TABLE 3 True Diagnosis Analysis of Immunopositive Smears True diagnosis Test result HSIL/AIS/CA LSIL/Atpia Atypical cell 123 14 Positive Normal cell only 0 74 Positive - The categories of AGUS diagnosis and their patterns of immunostaining: It is clear from the preceding data that high grade lesions are predicted on the basis of MN/CA9 immunostaining of atypical cells in the relevant Pap smears that have received a general diagnosis of AGUS. FIG. 4 shows how predictive AGUS diagnoses ( i.e. AGUS-favor reactive, AGUS-NOS and AGUS-favor neoplastic) were when compared to their respective patterns of MN/CA9 immunostaining.
- AGUS-FAVOR REACTIVE: A total of 29 cases were diagnosed in this category. In keeping with the cytologic diagnoses, follow up biopsies were benign in 45% (n=13). All of these were MN/CA9 negative. Three cases of atypia and 10 cases of LSIL were diagnosed. All of these showed MN/CA9 immunostaining of normal ECs only. There were also 1 case of HSIL and 2 cases of AIS. All were MN/CA9 positive, with atypical cells staining. Importantly, the few cases where significant lesions were seen were predicted by MN/CA9 immunostaining of atypical cells.

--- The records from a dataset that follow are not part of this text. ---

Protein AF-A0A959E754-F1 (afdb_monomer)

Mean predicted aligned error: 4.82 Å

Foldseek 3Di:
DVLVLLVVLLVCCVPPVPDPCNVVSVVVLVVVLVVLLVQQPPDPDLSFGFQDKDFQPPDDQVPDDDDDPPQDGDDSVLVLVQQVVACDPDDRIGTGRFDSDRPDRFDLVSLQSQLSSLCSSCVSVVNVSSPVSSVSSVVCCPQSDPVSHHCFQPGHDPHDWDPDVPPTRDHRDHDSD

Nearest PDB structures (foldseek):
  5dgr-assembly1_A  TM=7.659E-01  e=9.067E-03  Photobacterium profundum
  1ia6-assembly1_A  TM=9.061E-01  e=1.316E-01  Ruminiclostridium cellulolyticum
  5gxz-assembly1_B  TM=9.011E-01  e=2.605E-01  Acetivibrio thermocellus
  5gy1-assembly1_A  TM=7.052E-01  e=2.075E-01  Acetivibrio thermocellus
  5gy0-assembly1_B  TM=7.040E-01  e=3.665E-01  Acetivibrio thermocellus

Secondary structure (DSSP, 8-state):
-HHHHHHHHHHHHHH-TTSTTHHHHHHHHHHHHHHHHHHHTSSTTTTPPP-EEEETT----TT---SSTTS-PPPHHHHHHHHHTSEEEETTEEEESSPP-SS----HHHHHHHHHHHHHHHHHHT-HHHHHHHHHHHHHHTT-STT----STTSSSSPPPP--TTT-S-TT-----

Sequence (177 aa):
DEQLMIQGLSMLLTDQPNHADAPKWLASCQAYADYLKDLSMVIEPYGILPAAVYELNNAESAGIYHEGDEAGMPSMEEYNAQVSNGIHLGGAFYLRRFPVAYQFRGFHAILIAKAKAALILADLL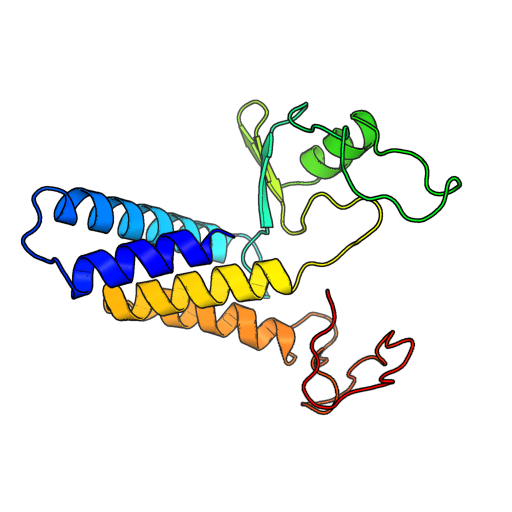QDDQLKAIGTRQLEYIIGYNPYAMSTIYGEGHDYPPLYGAYAGDVVGAVPVG

Solvent-accessible surface area (backbone atoms only — not comparable to full-atom values): 10148 Å² total; per-residue (Å²): 118,72,29,56,57,49,50,52,40,54,47,45,47,70,78,39,62,84,44,94,57,31,68,58,44,50,50,54,52,50,54,50,50,51,49,52,56,60,40,36,74,72,33,80,95,54,36,42,63,50,57,47,79,41,52,61,90,72,76,77,62,84,83,63,89,74,82,63,91,83,72,62,81,78,48,71,65,59,51,36,54,55,42,67,72,27,50,77,75,55,94,62,34,17,42,21,62,66,65,93,56,80,90,66,70,57,46,41,68,56,38,53,34,52,18,52,30,28,40,52,47,13,63,77,67,72,32,70,65,37,37,51,51,16,47,36,33,51,41,34,46,57,24,56,45,100,78,62,26,7,47,28,22,89,43,84,48,80,38,60,88,55,96,32,97,82,73,45,74,49,77,73,42,68,62,49,97

pLDDT: mean 91.54, std 9.08, range [60.12, 98.69]

Structure (mmCIF, N/CA/C/O backbone):
data_AF-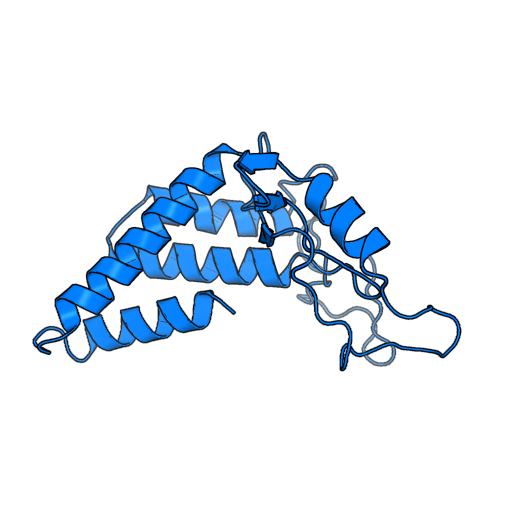A0A959E754-F1
#
_entry.id   AF-A0A959E754-F1
#
loop_
_atom_site.group_PDB
_atom_site.id
_atom_site.type_symbol
_atom_site.label_atom_id
_atom_site.label_alt_id
_atom_site.label_comp_id
_atom_site.label_asym_id
_atom_site.label_entity_id
_atom_site.label_seq_id
_atom_site.pdbx_PDB_ins_code
_atom_site.Cartn_x
_atom_site.Cartn_y
_atom_site.Cartn_z
_atom_site.occupancy
_atom_site.B_iso_or_equiv
_atom_site.auth_seq_id
_atom_site.auth_comp_id
_atom_site.auth_asym_id
_atom_site.auth_atom_id
_atom_site.pdbx_PDB_model_num
ATOM 1 N N . ASP A 1 1 ? 6.804 -4.633 6.286 1.00 65.06 1 ASP A N 1
ATOM 2 C CA . ASP A 1 1 ? 5.419 -5.115 6.131 1.00 65.06 1 ASP A CA 1
ATOM 3 C C . ASP A 1 1 ? 4.438 -4.378 7.028 1.00 65.06 1 ASP A C 1
ATOM 5 O O . ASP A 1 1 ? 4.184 -4.769 8.162 1.00 65.06 1 ASP A O 1
ATOM 9 N N . GLU A 1 2 ? 3.904 -3.273 6.502 1.00 80.62 2 GLU A N 1
ATOM 10 C CA . GLU A 1 2 ? 2.954 -2.370 7.175 1.00 80.62 2 GLU A CA 1
ATOM 11 C C . GLU A 1 2 ? 1.639 -3.078 7.553 1.00 80.62 2 GLU A C 1
ATOM 13 O O . GLU A 1 2 ? 1.046 -2.811 8.598 1.00 80.62 2 GLU A O 1
ATOM 18 N N . GLN A 1 3 ? 1.216 -4.054 6.745 1.00 92.12 3 GLN A N 1
ATOM 19 C CA . GLN A 1 3 ? -0.002 -4.831 6.956 1.00 92.12 3 GLN A CA 1
ATOM 20 C C . GLN A 1 3 ? 0.017 -5.660 8.238 1.00 92.12 3 GLN A C 1
ATOM 22 O O . GLN A 1 3 ? -1.038 -5.890 8.824 1.00 92.12 3 GLN A O 1
ATOM 27 N N . LEU A 1 4 ? 1.196 -6.103 8.688 1.00 95.50 4 LEU A N 1
ATOM 28 C CA . LEU A 1 4 ? 1.325 -6.891 9.915 1.00 95.50 4 LEU A CA 1
ATOM 29 C C . LEU A 1 4 ? 1.038 -6.041 11.154 1.00 95.50 4 LEU A C 1
ATOM 31 O O . LEU A 1 4 ? 0.390 -6.519 12.081 1.00 95.50 4 LEU A O 1
ATOM 35 N N . MET A 1 5 ? 1.462 -4.774 11.142 1.00 94.88 5 MET A N 1
ATOM 36 C CA . MET A 1 5 ? 1.199 -3.842 12.241 1.00 94.88 5 MET A CA 1
ATOM 37 C C . MET A 1 5 ? -0.299 -3.554 12.354 1.00 94.88 5 MET A C 1
ATOM 39 O O . MET A 1 5 ? -0.867 -3.669 13.436 1.00 94.88 5 MET A O 1
ATOM 43 N N . ILE A 1 6 ? -0.957 -3.267 11.227 1.00 97.56 6 ILE A N 1
ATOM 44 C CA . ILE A 1 6 ? -2.408 -3.041 11.182 1.00 97.56 6 ILE A CA 1
ATOM 45 C C . ILE A 1 6 ? -3.187 -4.286 11.597 1.00 97.56 6 ILE A C 1
ATOM 47 O O . ILE A 1 6 ? -4.109 -4.188 12.403 1.00 97.56 6 ILE A O 1
ATOM 51 N N . GLN A 1 7 ? -2.789 -5.463 11.110 1.00 98.00 7 GLN A N 1
ATOM 52 C CA . GLN A 1 7 ? -3.407 -6.720 11.516 1.00 98.00 7 GLN A CA 1
ATOM 53 C C . GLN A 1 7 ? -3.287 -6.936 13.031 1.00 98.00 7 GLN A C 1
ATOM 55 O O . GLN A 1 7 ? -4.286 -7.228 13.683 1.00 98.00 7 GLN A O 1
ATOM 60 N N . GLY A 1 8 ? -2.093 -6.750 13.599 1.00 98.00 8 GLY A N 1
ATOM 61 C CA . GLY A 1 8 ? -1.860 -6.913 15.033 1.00 98.00 8 GLY A CA 1
ATOM 62 C C . GLY A 1 8 ? -2.680 -5.941 15.884 1.00 98.00 8 GLY A C 1
ATOM 63 O O . GLY A 1 8 ? -3.331 -6.362 16.836 1.00 98.00 8 GLY A O 1
ATOM 64 N N . LEU A 1 9 ? -2.706 -4.656 15.521 1.00 97.94 9 LEU A N 1
ATOM 65 C CA . LEU A 1 9 ? -3.499 -3.651 16.236 1.00 97.94 9 LEU A CA 1
ATOM 66 C C . LEU A 1 9 ? -5.006 -3.919 16.129 1.00 97.94 9 LEU A C 1
ATOM 68 O O . LEU A 1 9 ? -5.711 -3.811 17.130 1.00 97.94 9 LEU A O 1
ATOM 72 N N . SER A 1 10 ? -5.497 -4.328 14.955 1.00 98.00 10 SER A N 1
ATOM 73 C CA . SER A 1 10 ? -6.902 -4.708 14.759 1.00 98.00 10 SER A CA 1
ATOM 74 C C . SER A 1 10 ? -7.298 -5.908 15.625 1.00 98.00 10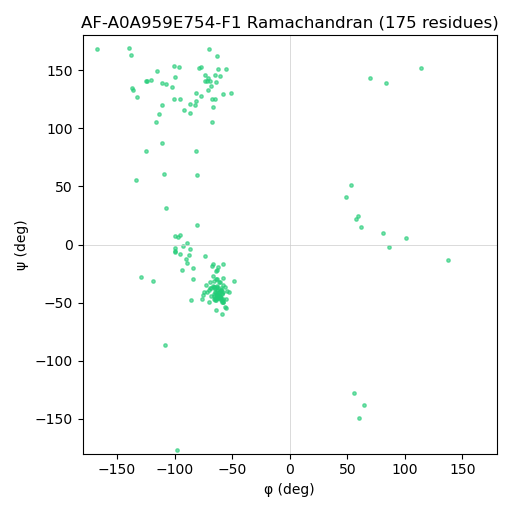 SER A C 1
ATOM 76 O O . SER A 1 10 ? -8.383 -5.920 16.207 1.00 98.00 10 SER A O 1
ATOM 78 N N . MET A 1 11 ? -6.418 -6.907 15.746 1.00 98.25 11 MET A N 1
ATOM 79 C CA . MET A 1 11 ? -6.641 -8.059 16.626 1.00 98.25 11 MET A CA 1
ATOM 80 C C . MET A 1 11 ? -6.666 -7.636 18.099 1.00 98.25 11 MET A C 1
ATOM 82 O O . MET A 1 11 ? -7.585 -8.007 18.818 1.00 98.25 11 MET A O 1
ATOM 86 N N . LEU A 1 12 ? -5.733 -6.783 18.538 1.00 98.38 12 LEU A N 1
ATOM 87 C CA . LEU A 1 12 ? -5.724 -6.257 19.910 1.00 98.38 12 LEU A CA 1
ATOM 88 C C . LEU A 1 12 ? -6.994 -5.464 20.250 1.00 98.38 12 LEU A C 1
ATOM 90 O O . LEU A 1 12 ? -7.520 -5.600 21.352 1.00 98.38 12 LEU A O 1
ATOM 94 N N . LEU A 1 13 ? -7.507 -4.663 19.314 1.00 98.31 13 LEU A N 1
ATOM 95 C CA . LEU A 1 13 ? -8.763 -3.926 19.485 1.00 98.31 13 LEU A CA 1
ATOM 96 C C . LEU A 1 13 ? -9.982 -4.852 19.588 1.00 98.31 13 LEU A C 1
ATOM 98 O O . LEU A 1 13 ? -10.932 -4.525 20.295 1.00 98.31 13 LEU A O 1
ATOM 102 N N . THR A 1 14 ? -9.939 -6.005 18.918 1.00 96.62 14 THR A N 1
ATOM 103 C CA . THR A 1 14 ? -10.998 -7.023 18.971 1.00 96.62 14 THR A CA 1
ATOM 104 C C . THR A 1 14 ? -10.944 -7.812 20.280 1.00 96.62 14 THR A C 1
ATOM 106 O O . THR A 1 14 ? -11.962 -7.981 20.949 1.00 96.62 14 THR A O 1
ATOM 109 N N . ASP A 1 15 ? -9.750 -8.257 20.670 1.00 97.94 15 ASP A N 1
ATOM 110 C CA . ASP A 1 15 ? -9.555 -9.170 21.798 1.00 97.94 15 ASP A CA 1
ATOM 111 C C . ASP A 1 15 ? -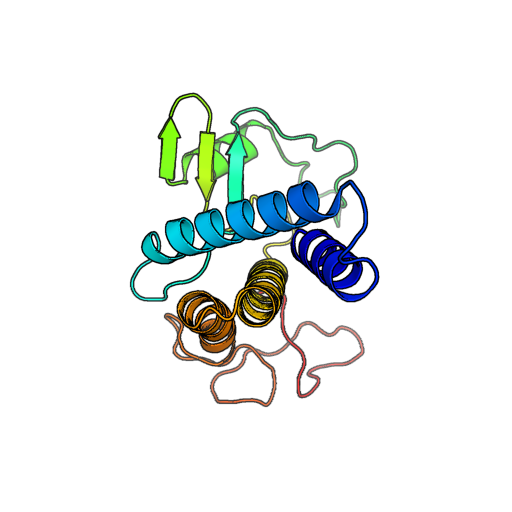9.502 -8.443 23.150 1.00 97.94 15 ASP A C 1
ATOM 113 O O . ASP A 1 15 ? -9.853 -9.013 24.184 1.00 97.94 15 ASP A O 1
ATOM 117 N N . GLN A 1 16 ? -9.037 -7.190 23.167 1.00 97.75 16 GLN A N 1
ATOM 118 C CA . GLN A 1 16 ? -8.805 -6.398 24.379 1.00 97.75 16 GLN A CA 1
ATOM 119 C C . GLN A 1 16 ? -9.369 -4.965 24.268 1.00 97.75 16 GLN A C 1
ATOM 121 O O . GLN A 1 16 ? -8.647 -3.992 24.514 1.00 97.75 16 GLN A O 1
ATOM 126 N N . PRO A 1 17 ? -10.671 -4.789 23.965 1.00 96.62 17 PRO A N 1
ATOM 127 C CA . PRO A 1 17 ? -11.261 -3.469 23.706 1.00 96.62 17 PRO A CA 1
ATOM 128 C C . PRO A 1 17 ? -11.231 -2.523 24.917 1.00 96.62 17 PRO A C 1
ATOM 130 O O . PRO A 1 17 ? -11.258 -1.307 24.755 1.00 96.62 17 PRO A O 1
ATOM 133 N N . ASN A 1 18 ? -11.148 -3.066 26.137 1.00 97.88 18 ASN A N 1
ATOM 134 C CA . ASN A 1 18 ? -11.120 -2.291 27.383 1.00 97.88 18 ASN A CA 1
ATOM 135 C C . ASN A 1 18 ? -9.698 -2.061 27.927 1.00 97.88 18 ASN A C 1
ATOM 137 O O . ASN A 1 18 ? -9.541 -1.576 29.049 1.00 97.88 18 ASN A O 1
ATOM 141 N N . HIS A 1 19 ? -8.655 -2.441 27.181 1.00 98.50 19 HIS A N 1
ATOM 142 C CA . HIS A 1 19 ? -7.276 -2.196 27.595 1.00 98.50 19 HIS A CA 1
ATOM 143 C C . HIS A 1 19 ? -6.980 -0.690 27.644 1.00 98.50 19 HIS A C 1
ATOM 145 O O . HIS A 1 19 ? -7.455 0.075 26.806 1.00 98.50 19 HIS A O 1
ATOM 151 N N . ALA A 1 20 ? -6.141 -0.257 28.589 1.00 98.56 20 ALA A N 1
ATOM 152 C CA . ALA A 1 20 ? -5.812 1.161 28.772 1.00 98.56 20 ALA A CA 1
ATOM 153 C C . ALA A 1 20 ? -5.199 1.814 27.515 1.00 98.56 20 ALA A C 1
ATOM 155 O O . ALA A 1 20 ? -5.371 3.010 27.286 1.00 98.56 20 ALA A O 1
ATOM 156 N N . ASP A 1 21 ? -4.511 1.023 26.687 1.00 98.62 21 ASP A N 1
ATOM 157 C CA . ASP A 1 21 ? -3.908 1.473 25.427 1.00 98.62 21 ASP A CA 1
ATOM 158 C C . ASP A 1 21 ? -4.798 1.282 24.188 1.00 98.62 21 ASP A C 1
ATOM 160 O O . ASP A 1 21 ? -4.400 1.715 23.107 1.00 98.62 21 ASP A O 1
ATOM 164 N N . ALA A 1 22 ? -6.004 0.711 24.309 1.00 98.50 22 ALA A N 1
ATOM 165 C CA . ALA A 1 22 ? -6.911 0.539 23.169 1.00 98.50 22 ALA A CA 1
ATOM 166 C C . ALA A 1 22 ? -7.165 1.849 22.388 1.00 98.50 22 ALA A C 1
ATOM 168 O O . ALA A 1 22 ? -7.075 1.828 21.157 1.00 98.50 22 ALA A O 1
ATOM 169 N N . PRO A 1 23 ? -7.341 3.022 23.036 1.00 98.56 23 PRO A N 1
ATOM 170 C CA . PRO A 1 23 ? -7.449 4.289 22.311 1.00 98.56 23 PRO A CA 1
ATOM 171 C C . PRO A 1 23 ? -6.211 4.636 21.469 1.00 98.56 23 PRO A C 1
ATOM 173 O O . PRO A 1 23 ? -6.343 5.236 20.405 1.00 98.56 23 PRO A O 1
ATOM 176 N N . LYS A 1 24 ? -5.005 4.244 21.904 1.00 98.44 24 LYS A N 1
ATOM 177 C CA . LYS A 1 24 ? -3.762 4.488 21.151 1.00 98.44 24 LYS A CA 1
ATOM 178 C C . LYS A 1 24 ? -3.679 3.592 19.918 1.00 98.44 24 LYS A C 1
ATOM 180 O O . LYS A 1 24 ? -3.273 4.053 18.855 1.00 98.44 24 LYS A O 1
ATOM 185 N N . TRP A 1 25 ? -4.077 2.327 20.049 1.00 98.44 25 TRP A N 1
ATOM 186 C CA . TRP A 1 25 ? -4.120 1.389 18.926 1.00 98.44 25 TRP A CA 1
ATOM 187 C C . TRP A 1 25 ? -5.123 1.844 17.867 1.00 98.44 25 TRP A C 1
ATOM 189 O O . TRP A 1 25 ? -4.794 1.856 16.681 1.00 98.44 25 TRP A O 1
ATOM 199 N N . LEU A 1 26 ? -6.306 2.294 18.300 1.00 98.56 26 LEU A N 1
ATOM 200 C CA . LEU A 1 26 ? -7.320 2.846 17.407 1.00 98.56 26 LEU A CA 1
ATOM 201 C C . LEU A 1 26 ? -6.815 4.107 16.697 1.00 98.56 26 LEU A C 1
ATOM 203 O O . LEU A 1 26 ? -6.928 4.194 15.478 1.00 98.56 26 LEU A O 1
ATOM 207 N N . ALA A 1 27 ? -6.194 5.037 17.429 1.00 98.44 27 ALA A N 1
ATOM 208 C CA . ALA A 1 27 ? -5.619 6.245 16.839 1.00 98.44 27 ALA A CA 1
ATOM 209 C C . ALA A 1 27 ? -4.545 5.920 15.787 1.00 98.44 27 ALA A C 1
ATOM 211 O O . ALA A 1 27 ? -4.504 6.544 14.731 1.00 98.44 27 ALA A O 1
ATOM 212 N N . SER A 1 28 ? -3.710 4.903 16.028 1.00 97.81 28 SER A N 1
ATOM 213 C CA . SER A 1 28 ? -2.733 4.435 15.039 1.00 97.81 28 SER A CA 1
ATOM 214 C C . SER A 1 28 ? -3.399 3.838 13.793 1.00 97.81 28 SER A C 1
ATOM 216 O O . SER A 1 28 ? -2.913 4.054 12.684 1.00 97.81 28 SER A O 1
ATOM 218 N N . CYS A 1 29 ? -4.500 3.097 13.954 1.00 98.31 29 CYS A N 1
ATOM 219 C CA . CYS A 1 29 ? -5.268 2.547 12.834 1.00 98.31 29 CYS A CA 1
ATOM 220 C C . CYS A 1 29 ? -5.924 3.660 12.002 1.00 98.31 29 CYS A C 1
ATOM 222 O O . CYS A 1 29 ? -5.861 3.623 10.777 1.00 98.31 29 CYS A O 1
ATOM 224 N N . GLN A 1 30 ? -6.494 4.670 12.664 1.00 98.56 30 GLN A N 1
ATOM 225 C CA . GLN A 1 30 ? -7.098 5.841 12.020 1.00 98.56 30 GLN A CA 1
ATOM 226 C C . GLN A 1 30 ? -6.057 6.677 11.269 1.00 98.56 30 GLN A C 1
ATOM 228 O O . GLN A 1 30 ? -6.257 6.983 10.100 1.00 98.56 30 GLN A O 1
ATOM 233 N N . ALA A 1 31 ? -4.905 6.956 11.883 1.00 98.19 31 ALA A N 1
ATOM 234 C CA . ALA A 1 31 ? -3.835 7.706 11.227 1.00 98.19 31 ALA A CA 1
ATOM 235 C C . ALA A 1 31 ? -3.331 7.006 9.953 1.00 98.19 31 ALA A C 1
ATOM 237 O O . ALA A 1 31 ? -3.066 7.652 8.941 1.00 98.19 31 ALA A O 1
ATOM 238 N N . TYR A 1 32 ? -3.224 5.674 9.980 1.00 97.62 32 TYR A N 1
ATOM 239 C CA . TYR A 1 32 ? -2.841 4.922 8.790 1.00 97.62 32 TYR A CA 1
ATOM 240 C C . TYR A 1 32 ? -3.968 4.861 7.746 1.00 97.62 32 TYR A C 1
ATOM 242 O O . TYR A 1 32 ? -3.689 4.924 6.551 1.00 97.62 32 TYR A O 1
ATOM 250 N N . ALA A 1 33 ? -5.235 4.798 8.166 1.00 98.38 33 ALA A N 1
ATOM 251 C CA . ALA A 1 33 ? -6.375 4.913 7.259 1.00 98.38 33 ALA A CA 1
ATOM 252 C C . ALA A 1 33 ? -6.374 6.252 6.504 1.00 98.38 33 ALA A C 1
ATOM 254 O O . ALA A 1 33 ? -6.528 6.258 5.283 1.00 98.38 33 ALA A O 1
ATOM 255 N N . ASP A 1 34 ? -6.151 7.362 7.208 1.00 98.19 34 ASP A N 1
ATOM 256 C CA . ASP A 1 34 ? -6.074 8.698 6.608 1.00 98.19 34 ASP A CA 1
ATOM 257 C C . ASP A 1 34 ? -4.910 8.786 5.615 1.00 98.19 34 ASP A C 1
ATOM 259 O O . ASP A 1 34 ? -5.097 9.214 4.477 1.00 98.19 34 ASP A O 1
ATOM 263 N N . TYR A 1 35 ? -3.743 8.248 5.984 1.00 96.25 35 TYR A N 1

- Examples of the Pap staining and immunostaining are shown in FIG. 5. All of the atypical cell clusters in panels A, B, and C show minimal cellular overlap and nuclear pleomorphism, with a mild degree of hyperchromasia. In panel B the atypical cells are associated with ciliated metaplastic cells (arrow). However, when there was MN/CA9 immunostaining of the cells, including ciliated cell clusters (panels E and F), high grade lesions (HSIL) were found in the cervices. Conversely, no dysplastic tissue was identified when no immunostaining was seen (panel D).
- AGUS-NOS (not otherwise specified): This was the largest category of the AGUS diagnoses (n=157). The histologic diagnoses clearly indicate the clinical problem with this area. The full range of benign, low grade and high grade lesions were found, with significant numbers in each category (Table 2). Once again, all high grade lesions showed MN/CA9 immunostaining of atypical cells in Pap smears. In the cases of LSIL, only 14/76 showed this pattern; immunostaining, of normal ECs only was seen in the remainder, as was seen in the cases of the histologic diagnoses of atypia. Thus, in those cases where significant lesions (HSIL and AIS) were present, they were readily diagnosed on the basis of MN/CA9 positivity. Importantly, they represented 46% of the total in this category of AGUS-NOS.
- Examples of the Pap staining and immunostaining are shown in FIG. 6. All of the atypical cells in panels A, B and C show cellular overlap, moderate nuclear pleomorphism and slightly increased nuclear/cytoplasmic ratio. Again, HSIL (panel E) and AIS (panel F) were histologically identified only in those cases where atypical cells stained positive. No dysplastic lesion was observed in those cases in which no MN/CA9 immunostaining was detected (panel D).
- AGUS-FAVOR NEOPLASTIC: The majority of histologic diagnoses in this category confirmed the presence of significant lesions (HSIL, AIS/CA). As illustrated in Table 2, there were 27 (46%) HSIL and 21 (36%) AIS/CA cases. All showed MN/CA9 immunostaining of atypical cells. Those cases diagnosed as LSIL and atypia (n=9 and n=1, respectively) showed positive staining of normal ECs only. Once again the MN/CA9 immunostaining pattern accurately predicted the presence of significant lesions.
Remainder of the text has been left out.